Work to complete — Starting at the line where "ATOM 21 O O" occurs, reproduce each line through the end of the entries below exactly. Omit every picture.

Data for the task —

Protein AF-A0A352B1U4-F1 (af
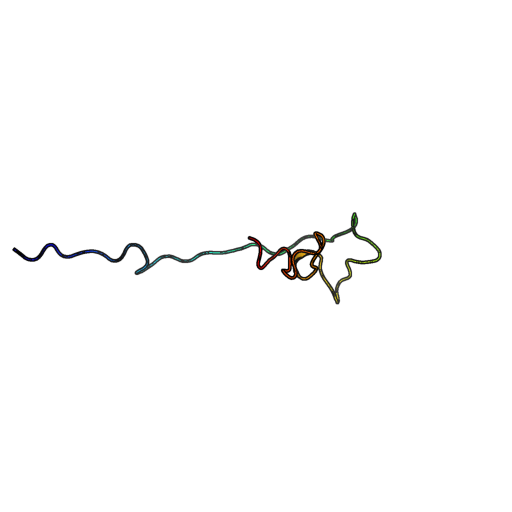db_monomer)

Sequence (51 aa):
MDTNQIDPTENFFAIIPAGGVGSRLWPLSRASAPKFLHDLTGSGQTLLQDT

Radius of gyration: 17.98 Å; Cα contacts (8 Å, |Δi|>4): 34; chains: 1; bounding box: 40×22×50 Å

Foldseek 3Di:
DDDPDDDPCPPDDDDDDQDDQCVVVPPQADPVRHQQQDDPPPPPDGVVRVD

pLDDT: mean 91.1, std 10.6, range [50.81, 97.69]

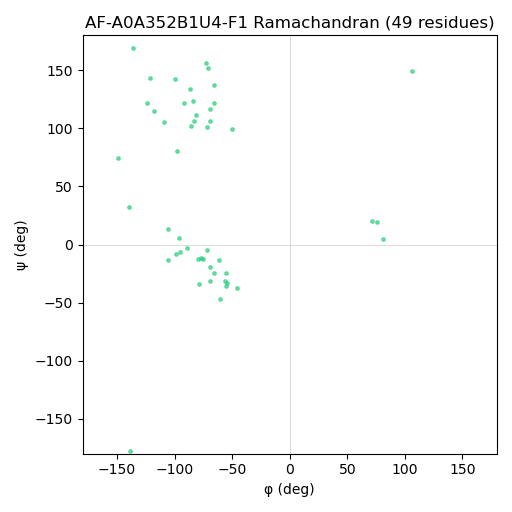Mean predicted aligned error: 5.67 Å

Secondary structure (DSSP, 8-state):
-------TTTT-----------GGGTTT-BTTB-GGGS-SSSSSS-TTT--

Structure (mmCIF, N/CA/C/O backbone):
data_AF-A0A352B1U4-F1
#
_entry.id   AF-A0A352B1U4-F1
#
loop_
_atom_site.group_PDB
_atom_site.id
_atom_site.type_symbol
_atom_site.label_atom_id
_atom_site.label_alt_id
_atom_site.label_comp_id
_atom_site.label_asym_id
_atom_site.label_entity_id
_atom_site.label_seq_id
_atom_site.pdbx_PDB_ins_code
_atom_site.Cartn_x
_atom_site.Cartn_y
_atom_site.Cartn_z
_atom_site.occupancy
_atom_site.B_iso_or_equiv
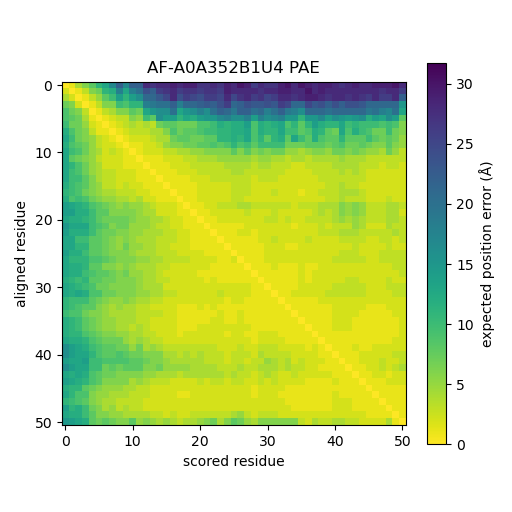_atom_site.auth_seq_id
_atom_site.auth_comp_id
_atom_site.auth_asym_id
_atom_site.auth_atom_id
_atom_site.pdbx_PDB_model_num
ATOM 1 N N . MET A 1 1 ? -29.747 -5.421 35.170 1.00 50.81 1 MET A N 1
ATOM 2 C CA . MET A 1 1 ? -28.770 -4.339 34.951 1.00 50.81 1 MET A CA 1
ATOM 3 C C . MET A 1 1 ? -28.089 -4.662 33.637 1.00 50.81 1 MET A C 1
ATOM 5 O O . MET A 1 1 ? -27.093 -5.367 33.651 1.00 50.81 1 MET A O 1
ATOM 9 N N . ASP A 1 2 ? -28.708 -4.277 32.521 1.00 54.78 2 ASP A N 1
ATOM 10 C CA . ASP A 1 2 ? -28.099 -4.451 31.202 1.00 54.78 2 ASP A CA 1
ATOM 11 C C . ASP A 1 2 ? -27.131 -3.295 30.995 1.00 54.78 2 ASP A C 1
ATOM 13 O O . ASP A 1 2 ? -27.526 -2.129 30.931 1.00 54.78 2 ASP A O 1
ATOM 17 N N . THR A 1 3 ? -25.844 -3.607 30.976 1.00 61.97 3 THR A N 1
ATOM 18 C CA . THR A 1 3 ? -24.836 -2.669 30.508 1.00 61.97 3 THR A CA 1
ATOM 19 C C . THR A 1 3 ? -25.044 -2.526 29.009 1.00 61.97 3 THR A C 1
ATOM 21 O O . THR A 1 3 ? -24.732 -3.450 28.265 1.00 61.97 3 THR A O 1
ATOM 24 N N . ASN A 1 4 ? -25.601 -1.392 28.579 1.00 65.88 4 ASN A N 1
ATOM 25 C CA . ASN A 1 4 ? -25.600 -0.963 27.182 1.00 65.88 4 ASN A CA 1
ATOM 26 C C . ASN A 1 4 ? -24.159 -1.047 26.658 1.00 65.88 4 ASN A C 1
ATOM 28 O O . ASN A 1 4 ? -23.326 -0.191 26.966 1.00 65.88 4 ASN A O 1
ATOM 32 N N . GLN A 1 5 ? -23.846 -2.125 25.947 1.00 75.44 5 GLN A N 1
ATOM 33 C CA . GLN A 1 5 ? -22.524 -2.350 25.396 1.00 75.44 5 GLN A CA 1
ATOM 34 C C . GLN A 1 5 ? -22.481 -1.629 24.054 1.00 75.44 5 GLN A C 1
ATOM 36 O O . GLN A 1 5 ? -23.064 -2.086 23.077 1.00 75.44 5 GLN A O 1
ATOM 41 N N . ILE A 1 6 ? -21.848 -0.458 24.042 1.00 78.44 6 ILE A N 1
ATOM 42 C CA . ILE A 1 6 ? -21.607 0.298 22.813 1.00 78.44 6 ILE A CA 1
ATOM 43 C C . ILE A 1 6 ? -20.641 -0.526 21.960 1.00 78.44 6 ILE A C
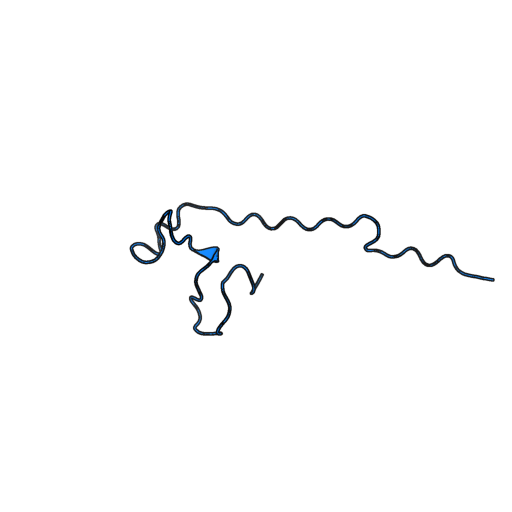 1
ATOM 45 O O . ILE A 1 6 ? -19.544 -0.854 22.424 1.00 78.44 6 ILE A O 1
ATOM 49 N N . A
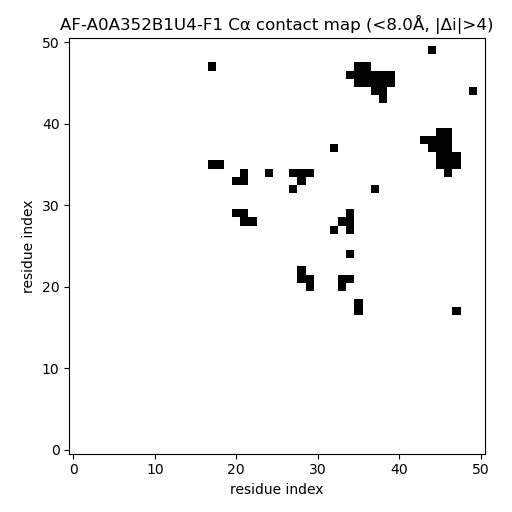SP A 1 7 ? -21.050 -0.873 20.740 1.00 87.12 7 ASP A N 1
ATOM 50 C CA . ASP A 1 7 ? -20.162 -1.511 19.775 1.00 87.12 7 ASP A CA 1
ATOM 51 C C . ASP A 1 7 ? -19.114 -0.469 19.342 1.00 87.12 7 ASP A C 1
ATOM 53 O O . ASP A 1 7 ? -19.470 0.560 18.761 1.00 87.12 7 ASP A O 1
ATOM 5
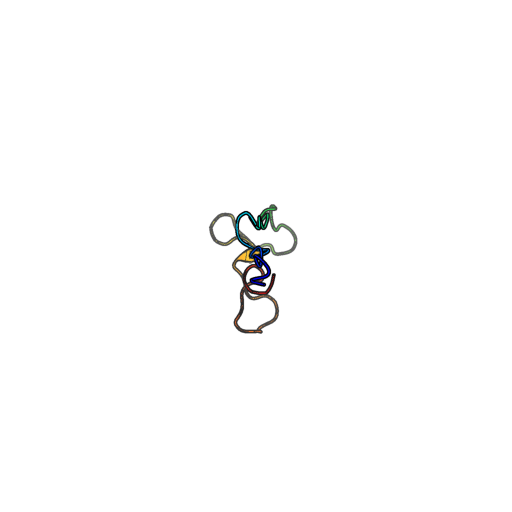7 N N . PRO A 1 8 ? -17.816 -0.685 19.616 1.00 83.62 8 PRO A N 1
ATOM 58 C CA . PRO A 1 8 ? -16.773 0.276 19.265 1.00 83.62 8 PRO A CA 1
ATOM 59 C C . PRO A 1 8 ? -16.665 0.529 17.753 1.00 83.62 8 PRO A C 1
ATOM 61 O O . PRO A 1 8 ? -16.009 1.487 17.342 1.00 83.62 8 PRO A O 1
ATOM 64 N N . THR A 1 9 ? -17.297 -0.303 16.922 1.00 91.19 9 THR A N 1
ATOM 65 C CA . THR A 1 9 ? -17.290 -0.181 15.463 1.00 91.19 9 THR A CA 1
ATOM 66 C C . THR A 1 9 ? -18.500 0.557 14.893 1.00 91.19 9 THR A C 1
ATOM 68 O O . THR A 1 9 ? -18.481 0.894 13.711 1.00 91.19 9 THR A O 1
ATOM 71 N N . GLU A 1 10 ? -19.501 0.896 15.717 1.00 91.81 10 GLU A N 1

Task solution —
ATOM 21 O O . THR A 1 3 ? -24.732 -3.450 28.265 1.00 61.97 3 THR A O 1
ATOM 24 N N . ASN A 1 4 ? -25.601 -1.392 28.579 1.00 65.88 4 ASN A N 1
ATOM 25 C CA . ASN A 1 4 ? -25.600 -0.963 27.182 1.00 65.88 4 ASN A CA 1
ATOM 26 C C . ASN A 1 4 ? -24.159 -1.047 26.658 1.00 65.88 4 ASN A C 1
ATOM 28 O O . ASN A 1 4 ? -23.326 -0.191 26.966 1.00 65.88 4 ASN A O 1
ATOM 32 N N . GLN A 1 5 ? -23.846 -2.125 25.947 1.00 75.44 5 GLN A N 1
ATOM 33 C CA . GLN A 1 5 ? -22.524 -2.350 25.396 1.00 75.44 5 GLN A CA 1
ATOM 34 C C . GLN A 1 5 ? -22.481 -1.629 24.054 1.00 75.44 5 GLN A C 1
ATOM 36 O O . GLN A 1 5 ? -23.064 -2.086 23.077 1.00 75.44 5 GLN A O 1
ATOM 41 N N . ILE A 1 6 ? -21.848 -0.458 24.042 1.00 78.44 6 ILE A N 1
ATOM 42 C CA . ILE A 1 6 ? -21.607 0.298 22.813 1.00 78.44 6 ILE A CA 1
ATOM 43 C C . ILE A 1 6 ? -20.641 -0.526 21.960 1.00 78.44 6 ILE A C
 1
ATOM 45 O O . ILE A 1 6 ? -19.544 -0.854 22.424 1.00 78.44 6 ILE A O 1
ATOM 49 N N . A
SP A 1 7 ? -21.050 -0.873 20.740 1.00 87.12 7 ASP A N 1
ATOM 50 C CA . ASP A 1 7 ? -20.162 -1.511 19.775 1.00 87.12 7 ASP A CA 1
ATOM 51 C C . ASP A 1 7 ? -19.114 -0.469 19.342 1.00 87.12 7 ASP A C 1
ATOM 53 O O . ASP A 1 7 ? -19.470 0.560 18.761 1.00 87.12 7 ASP A O 1
ATOM 5
7 N N . PRO A 1 8 ? -17.816 -0.685 19.616 1.00 83.62 8 PRO A N 1
ATOM 58 C CA . PRO A 1 8 ? -16.773 0.276 19.265 1.00 83.62 8 PRO A CA 1
ATOM 59 C C . PRO A 1 8 ? -16.665 0.529 17.753 1.00 83.62 8 PRO A C 1
ATOM 61 O O . PRO A 1 8 ? -16.009 1.487 17.342 1.00 83.62 8 PRO A O 1
ATOM 64 N N . THR A 1 9 ? -17.297 -0.303 16.922 1.00 91.19 9 THR A N 1
ATOM 65 C CA . THR A 1 9 ? -17.290 -0.181 15.463 1.00 91.19 9 THR A CA 1
ATOM 66 C C . THR A 1 9 ? -18.500 0.557 14.893 1.00 91.19 9 THR A C 1
ATOM 68 O O . THR A 1 9 ? -18.481 0.894 13.711 1.00 91.19 9 THR A O 1
ATOM 71 N N . GLU A 1 10 ? -19.501 0.896 15.717 1.00 91.81 10 GLU A N 1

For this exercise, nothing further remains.